**TASK GOAL**
Find the line with "ATOM 24 O O" in the records below. Output exactly from there until after the line with "ATOM 85 N N", without pictures.

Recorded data

=== Section Start ===

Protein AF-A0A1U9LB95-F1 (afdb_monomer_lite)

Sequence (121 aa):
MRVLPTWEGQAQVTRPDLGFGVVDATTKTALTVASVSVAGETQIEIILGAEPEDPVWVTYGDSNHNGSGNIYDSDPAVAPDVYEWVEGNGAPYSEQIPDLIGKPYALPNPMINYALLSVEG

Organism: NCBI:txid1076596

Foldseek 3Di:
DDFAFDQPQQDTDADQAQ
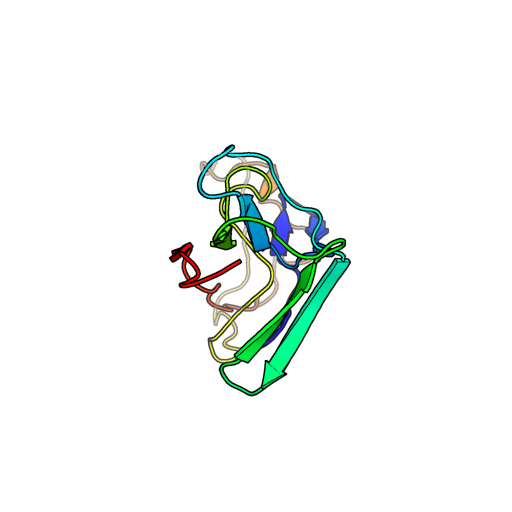QKWKAAPPPRHTWAFPGWDDPDLPDIDTDTPDDDPWKIKIKGQDVVNVRAGGAFNDDFDKDPDFDDDDPPPPDDNSNVHPVGHPHIDTDTDGDHIDIDIDPGD

Radius of gyration: 17.23 Å; chains: 1; bounding box: 42×26×47 Å

Structure (mmCIF, N/CA/C/O backbone):
data_AF-A0A1U9LB95-F1
#
_entry.id   AF-A0A1U9LB95-F1
#
loop_
_atom_site.group_PDB
_atom_site.id
_atom_site.type_symbol
_atom_site.label_atom_id
_atom_site.label_alt_id
_atom_site.label_comp_id
_atom_site.label_asym_id
_atom_site.label_entity_id
_atom_site.label_seq_id
_atom_site.pdbx_PDB_ins_code
_atom_site.Cartn_x
_atom_site.Cartn_y
_atom_site.Cartn_z
_atom_site.occupancy
_atom_site.B_iso_or_equiv
_atom_site.auth_seq_id
_atom_site.auth_comp_id
_atom_site.auth_asym_id
_atom_site.auth_atom_id
_atom_site.pdbx_PDB_model_num
ATOM 1 N N . MET A 
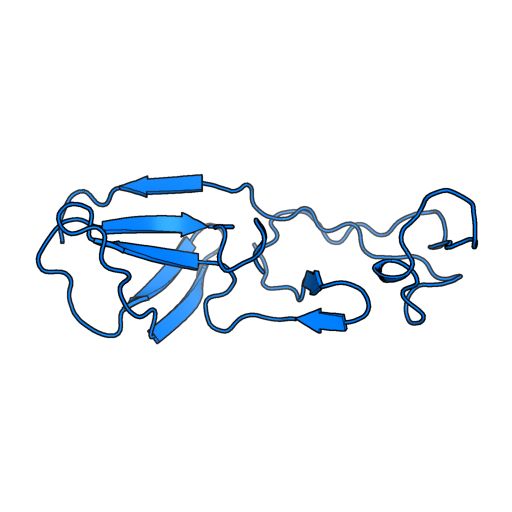1 1 ? -9.700 -7.529 -7.209 1.00 89.38 1 MET A N 1
ATOM 2 C CA . MET A 1 1 ? -8.492 -6.866 -6.662 1.00 89.38 1 MET A CA 1
ATOM 3 C C . MET A 1 1 ? -7.354 -7.863 -6.467 1.00 89.38 1 MET A C 1
ATOM 5 O O . MET A 1 1 ? -7.618 -9.062 -6.438 1.00 89.38 1 MET A O 1
ATOM 9 N N . ARG A 1 2 ? -6.113 -7.395 -6.309 1.00 91.50 2 ARG A N 1
ATOM 10 C CA . ARG A 1 2 ? -4.937 -8.245 -6.056 1.00 91.50 2 ARG A CA 1
ATOM 11 C C . ARG A 1 2 ? -3.937 -7.570 -5.123 1.00 91.50 2 ARG A C 1
ATOM 13 O O . ARG A 1 2 ? -3.834 -6.345 -5.114 1.00 91.50 2 ARG A O 1
ATOM 20 N N . VAL A 1 3 ? -3.184 -8.395 -4.398 1.00 95.38 3 VAL A N 1
ATOM 21 C CA . VAL A 1 3 ? -2.012 -7.964 -3.635 1.00 95.38 3 VAL A CA 1
ATOM 22 C C . VAL A 1 3 ? -0.787 -8.047 -4.533 1.00 95.38 3 VAL A C 1
ATOM 24 O O . VAL A 1 3 ? -0.488 -9.120 -5.057 1.00 95.38 3 VAL A O 1
ATOM 27 N N . LEU A 1 4 ? -0.085 -6.931 -4.716 1.00 95.44 4 LEU A N 1
ATOM 28 C CA . LEU A 1 4 ? 1.190 -6.884 -5.431 1.00 95.44 4 LEU A CA 1
ATOM 29 C C . LEU A 1 4 ? 2.229 -6.117 -4.608 1.00 95.44 4 LEU A C 1
ATOM 31 O O . LEU A 1 4 ? 1.867 -5.180 -3.888 1.00 95.44 4 LEU A O 1
ATOM 35 N N . PRO A 1 5 ? 3.521 -6.464 -4.723 1.00 94.56 5 PRO A N 1
ATOM 36 C CA . PRO A 1 5 ? 4.572 -5.623 -4.178 1.00 94.56 5 PRO A CA 1
ATOM 37 C C . PRO A 1 5 ? 4.559 -4.247 -4.854 1.00 94.56 5 PRO A C 1
ATOM 39 O O . PRO A 1 5 ? 4.325 -4.143 -6.059 1.00 94.56 5 PRO A O 1
ATOM 42 N N . THR A 1 6 ? 4.861 -3.208 -4.080 1.00 91.69 6 THR A N 1
ATOM 43 C CA . THR A 1 6 ? 5.107 -1.858 -4.598 1.00 91.69 6 THR A CA 1
ATOM 44 C C . THR A 1 6 ? 6.607 -1.588 -4.643 1.00 91.69 6 THR A C 1
ATOM 46 O O . THR A 1 6 ? 7.367 -2.189 -3.881 1.00 91.69 6 THR A O 1
ATOM 49 N N . TRP A 1 7 ? 7.044 -0.704 -5.536 1.00 91.19 7 TRP A N 1
ATOM 50 C CA . TRP A 1 7 ? 8.435 -0.264 -5.583 1.00 91.19 7 TRP A CA 1
ATOM 51 C C . TRP A 1 7 ? 8.663 0.848 -4.557 1.00 91.19 7 TRP A C 1
ATOM 53 O O . TRP A 1 7 ? 8.051 1.912 -4.635 1.00 91.19 7 TRP A O 1
ATOM 63 N N . GLU A 1 8 ? 9.562 0.610 -3.607 1.00 91.00 8 GLU A N 1
ATOM 64 C CA . GLU A 1 8 ? 10.124 1.628 -2.722 1.00 91.00 8 GLU A CA 1
ATOM 65 C C . GLU A 1 8 ? 11.568 1.889 -3.151 1.00 91.00 8 GLU A C 1
ATOM 67 O O . GLU A 1 8 ? 12.500 1.152 -2.814 1.00 91.00 8 GLU A O 1
ATOM 72 N N . GLY A 1 9 ? 11.735 2.915 -3.987 1.00 91.94 9 GLY A N 1
ATOM 73 C CA . GLY A 1 9 ? 12.971 3.104 -4.734 1.00 91.94 9 GLY A CA 1
ATOM 74 C C . GLY A 1 9 ? 13.266 1.885 -5.611 1.00 91.94 9 GLY A C 1
ATOM 75 O O . GLY A 1 9 ? 12.452 1.493 -6.442 1.00 91.94 9 GLY A O 1
ATOM 76 N N . GLN A 1 10 ? 14.426 1.263 -5.399 1.00 95.12 10 GLN A N 1
ATOM 77 C CA . GLN A 1 10 ? 14.927 0.154 -6.220 1.00 95.12 10 GLN A CA 1
ATOM 78 C C . GLN A 1 10 ? 14.559 -1.235 -5.66
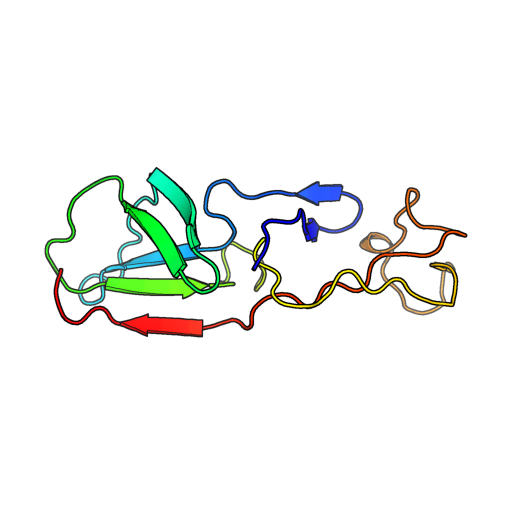8 1.00 95.12 10 GLN A C 1
ATOM 80 O O . GLN A 1 10 ? 15.068 -2.238 -6.164 1.00 95.12 10 GLN A O 1
ATOM 85 N N . ALA A 1 11 ? 13.712 -1.316 -4.637 1.00 93.81 11 ALA A N 1
ATOM 86 C CA . ALA A 1 11 ? 13.310 -2.572 -4.011 1.00 93.81 11 ALA A CA 1
ATOM 87 C C . ALA A 1 11 ? 11.792 -2.756 -4.043 1.00 93.81 11 ALA A C 1
ATOM 89 O O . ALA A 1 11 ? 11.028 -1.801 -3.918 1.00 93.81 11 ALA A O 1
ATOM 90 N N . GLN A 1 12 ? 11.357 -4.007 -4.169 1.00 94.00 12 GLN A N 1
ATOM 91 C CA . GLN A 1 12 ? 9.956 -4.377 -4.024 1.00 94.00 12 GLN A CA 1
ATOM 92 C C . GLN A 1 12 ? 9.618 -4.670 -2.565 1.00 94.00 12 GLN A C 1
ATOM 94 O O . GLN A 1 12 ? 10.310 -5.444 -1.902 1.00 94.00 12 GLN A O 1
ATOM 99 N N . VAL A 1 13 ? 8.518 -4.092 -2.085 1.00 94.69 13 VAL A N 1
ATOM 100 C CA . VAL A 1 13 ? 8.040 -4.256 -0.711 1.00 94.69 13 VAL A CA 1
ATOM 101 C C . VAL A 1 13 ? 6.580 -4.693 -0.722 1.00 94.69 13 VAL A C 1
ATOM 103 O O . VAL A 1 13 ? 5.731 -4.088 -1.379 1.00 94.69 13 VAL A O 1
ATOM 106 N N . THR A 1 14 ? 6.284 -5.753 0.031 1.00 96.50 14 THR A N 1
ATOM 107 C CA . THR A 1 14 ? 4.916 -6.093 0.445 1.00 96.50 14 THR A CA 1
ATOM 108 C C . THR A 1 14 ? 4.816 -5.858 1.940 1.00 96.50 14 THR A C 1
ATOM 110 O O . THR A 1 14 ? 5.540 -6.489 2.711 1.00 96.50 14 THR A O 1
ATOM 113 N N . ARG A 1 15 ? 3.962 -4.921 2.343 1.00 95.19 15 ARG A N 1
ATOM 114 C CA . ARG A 1 15 ? 3.803 -4.529 3.743 1.00 95.19 15 ARG A CA 1
ATOM 115 C C . ARG A 1 15 ? 2.879 -5.515 4.461 1.00 95.19 15 ARG A C 1
ATOM 117 O O . ARG A 1 15 ? 1.921 -5.970 3.839 1.00 95.19 15 ARG A O 1
ATOM 124 N N . PRO A 1 16 ? 3.122 -5.856 5.739 1.00 95.12 16 PRO A N 1
ATOM 125 C CA . PRO A 1 16 ? 2.268 -6.794 6.475 1.00 95.12 16 PRO A CA 1
ATOM 126 C C . PRO A 1 16 ? 0.798 -6.356 6.569 1.00 95.12 16 PRO A C 1
ATOM 128 O O . PRO A 1 16 ? -0.101 -7.189 6.515 1.00 95.12 16 PRO A O 1
ATOM 131 N N . ASP A 1 17 ? 0.565 -5.049 6.666 1.00 96.81 17 ASP A N 1
ATOM 132 C CA . ASP A 1 17 ? -0.753 -4.406 6.684 1.00 96.81 17 ASP A CA 1
ATOM 133 C C . ASP A 1 17 ? -1.245 -3.993 5.288 1.00 96.81 17 ASP A C 1
ATOM 135 O O . ASP A 1 17 ? -2.286 -3.360 5.156 1.00 96.81 17 ASP A O 1
ATOM 139 N N . LEU A 1 18 ? -0.496 -4.316 4.230 1.00 97.25 18 LEU A N 1
ATOM 140 C CA . LEU A 1 18 ? -0.791 -3.959 2.841 1.00 97.25 18 LEU A CA 1
ATOM 141 C C . LEU A 1 18 ? -0.984 -2.449 2.584 1.00 97.25 18 LEU A C 1
ATOM 143 O O . LEU A 1 18 ? -1.506 -2.082 1.528 1.00 97.25 18 LEU A O 1
ATOM 147 N N . GLY A 1 19 ? -0.522 -1.573 3.483 1.00 96.38 19 GLY A N 1
ATOM 148 C CA . GLY A 1 19 ? -0.695 -0.117 3.405 1.00 96.38 19 GLY A CA 1
ATOM 149 C C . GLY A 1 19 ? -1.924 0.424 4.140 1.00 96.38 19 GLY A C 1
ATOM 150 O O . GLY A 1 19 ? -2.287 1.586 3.927 1.00 96.38 19 GLY A O 1
ATOM 151 N N . PHE A 1 20 ? -2.574 -0.402 4.964 1.00 97.69 20 PHE A N 1
ATOM 152 C CA . PHE A 1 20 ? -3.675 0.017 5.824 1.00 97.69 20 PHE A CA 1
ATOM 153 C C . PHE A 1 20 ? -3.183 0.523 7.179 1.00 97.69 20 PHE A C 1
ATOM 155 O O . PHE A 1 20 ? -2.353 -0.104 7.831 1.00 97.69 20 PHE A O 1
ATOM 162 N N . GLY A 1 21 ? -3.759 1.634 7.625 1.00 97.19 21 GLY A N 1
ATOM 163 C CA . GLY A 1 21 ? -3.627 2.141 8.987 1.00 97.19 21 GLY A CA 1
ATOM 164 C C . GLY A 1 21 ? -4.984 2.145 9.683 1.00 97.19 21 GLY A C 1
ATOM 165 O O . GLY A 1 21 ? -6.020 2.318 9.039 1.00 97.19 21 GLY A O 1
ATOM 166 N N . VAL A 1 22 ? -4.991 1.959 11.003 1.00 97.31 22 VAL A N 1
ATOM 167 C CA . VAL A 1 22 ? -6.207 2.081 11.815 1.00 97.31 22 VAL A CA 1
ATOM 168 C C . VAL A 1 22 ? -5.918 2.962 13.018 1.00 97.31 22 VAL A C 1
ATOM 170 O O . VAL A 1 22 ? -4.929 2.763 13.722 1.00 97.31 22 VAL A O 1
ATOM 173 N N . VAL A 1 23 ? -6.754 3.974 13.226 1.00 96.75 23 VAL A N 1
ATOM 174 C CA . VAL A 1 23 ? -6.566 4.989 14.265 1.00 96.75 23 VAL A CA 1
ATOM 175 C C . VAL A 1 23 ? -7.875 5.210 15.000 1.00 96.75 23 VAL A C 1
ATOM 177 O O . VAL A 1 23 ? -8.913 5.411 14.378 1.00 96.75 23 VAL A O 1
ATOM 180 N N . ASP A 1 24 ? -7.818 5.238 16.321 1.00 97.06 24 ASP A N 1
ATOM 181 C CA . ASP A 1 24 ? -8.934 5.603 17.183 1.00 97.06 24 ASP A CA 1
ATOM 182 C C . ASP A 1 24 ? -9.466 7.001 16.819 1.00 97.06 24 ASP A C 1
ATOM 184 O O . ASP A 1 24 ? -8.710 7.982 16.736 1.00 97.06 24 ASP A O 1
ATOM 188 N N . ALA A 1 25 ? -10.770 7.123 16.576 1.00 97.06 25 ALA A N 1
ATOM 189 C CA . ALA A 1 25 ? -11.356 8.381 16.134 1.00 97.06 25 ALA A CA 1
ATOM 190 C C . ALA A 1 25 ? -11.419 9.443 17.238 1.00 97.06 25 ALA A C 1
ATOM 192 O O . ALA A 1 25 ? -11.420 10.636 16.903 1.00 97.06 25 ALA A O 1
ATOM 193 N N . THR A 1 26 ? -11.412 9.049 18.507 1.00 96.12 26 THR A N 1
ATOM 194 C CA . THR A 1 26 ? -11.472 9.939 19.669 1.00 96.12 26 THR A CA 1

=== Section End ===

**SOLVED EXERCISE**
ATOM 24 O O . VAL A 1 3 ? -0.488 -9.120 -5.057 1.00 95.38 3 VAL A O 1
ATOM 27 N N . LEU A 1 4 ? -0.085 -6.931 -4.716 1.00 95.44 4 LEU A N 1
ATOM 28 C CA . LEU A 1 4 ? 1.190 -6.884 -5.431 1.00 95.44 4 LEU A CA 1
ATOM 29 C C . LEU A 1 4 ? 2.229 -6.117 -4.608 1.00 95.44 4 LEU A C 1
ATOM 31 O O . LEU A 1 4 ? 1.867 -5.180 -3.888 1.00 95.44 4 LEU A O 1
ATOM 35 N N . PRO A 1 5 ? 3.521 -6.464 -4.723 1.00 94.56 5 PRO A N 1
ATOM 36 C CA . PRO A 1 5 ? 4.572 -5.623 -4.178 1.00 94.56 5 PRO A CA 1
ATOM 37 C C . PRO A 1 5 ? 4.559 -4.247 -4.854 1.00 94.56 5 PRO A C 1
ATOM 39 O O . PRO A 1 5 ? 4.325 -4.143 -6.059 1.00 94.56 5 PRO A O 1
ATOM 42 N N . THR A 1 6 ? 4.861 -3.208 -4.080 1.00 91.69 6 THR A N 1
ATOM 43 C CA . THR A 1 6 ? 5.107 -1.858 -4.598 1.00 91.69 6 THR A CA 1
ATOM 44 C C . THR A 1 6 ? 6.607 -1.588 -4.643 1.00 91.69 6 THR A C 1
ATOM 46 O O . THR A 1 6 ? 7.367 -2.189 -3.881 1.00 91.69 6 THR A O 1
ATOM 49 N N . TRP A 1 7 ? 7.044 -0.704 -5.536 1.00 91.19 7 TRP A N 1
ATOM 50 C CA . TRP A 1 7 ? 8.435 -0.264 -5.583 1.00 91.19 7 TRP A CA 1
ATOM 51 C C . TRP A 1 7 ? 8.663 0.848 -4.557 1.00 91.19 7 TRP A C 1
ATOM 53 O O . TRP A 1 7 ? 8.051 1.912 -4.635 1.00 91.19 7 TRP A O 1
ATOM 63 N N . GLU A 1 8 ? 9.562 0.610 -3.607 1.00 91.00 8 GLU A N 1
ATOM 64 C CA . GLU A 1 8 ? 10.124 1.628 -2.722 1.00 91.00 8 GLU A CA 1
ATOM 65 C C . GLU A 1 8 ? 11.568 1.889 -3.151 1.00 91.00 8 GLU A C 1
ATOM 67 O O . GLU A 1 8 ? 12.500 1.152 -2.814 1.00 91.00 8 GLU A O 1
ATOM 72 N N . GLY A 1 9 ? 11.735 2.915 -3.987 1.00 91.94 9 GLY A N 1
ATOM 73 C CA . GLY A 1 9 ? 12.971 3.104 -4.734 1.00 91.94 9 GLY A CA 1
ATOM 74 C C . GLY A 1 9 ? 13.266 1.885 -5.611 1.00 91.94 9 GLY A C 1
ATOM 75 O O . GLY A 1 9 ? 12.452 1.493 -6.442 1.00 91.94 9 GLY A O 1
ATOM 76 N N . GLN A 1 10 ? 14.426 1.263 -5.399 1.00 95.12 10 GLN A N 1
ATOM 77 C CA . GLN A 1 10 ? 14.927 0.154 -6.220 1.00 95.12 10 GLN A CA 1
ATOM 78 C C . GLN A 1 10 ? 14.559 -1.235 -5.66
8 1.00 95.12 10 GLN A C 1
ATOM 80 O O . GLN A 1 10 ? 15.068 -2.238 -6.164 1.00 95.12 10 GLN A O 1
ATOM 85 N N . ALA A 1 11 ? 13.712 -1.316 -4.637 1.00 93.81 11 ALA A N 1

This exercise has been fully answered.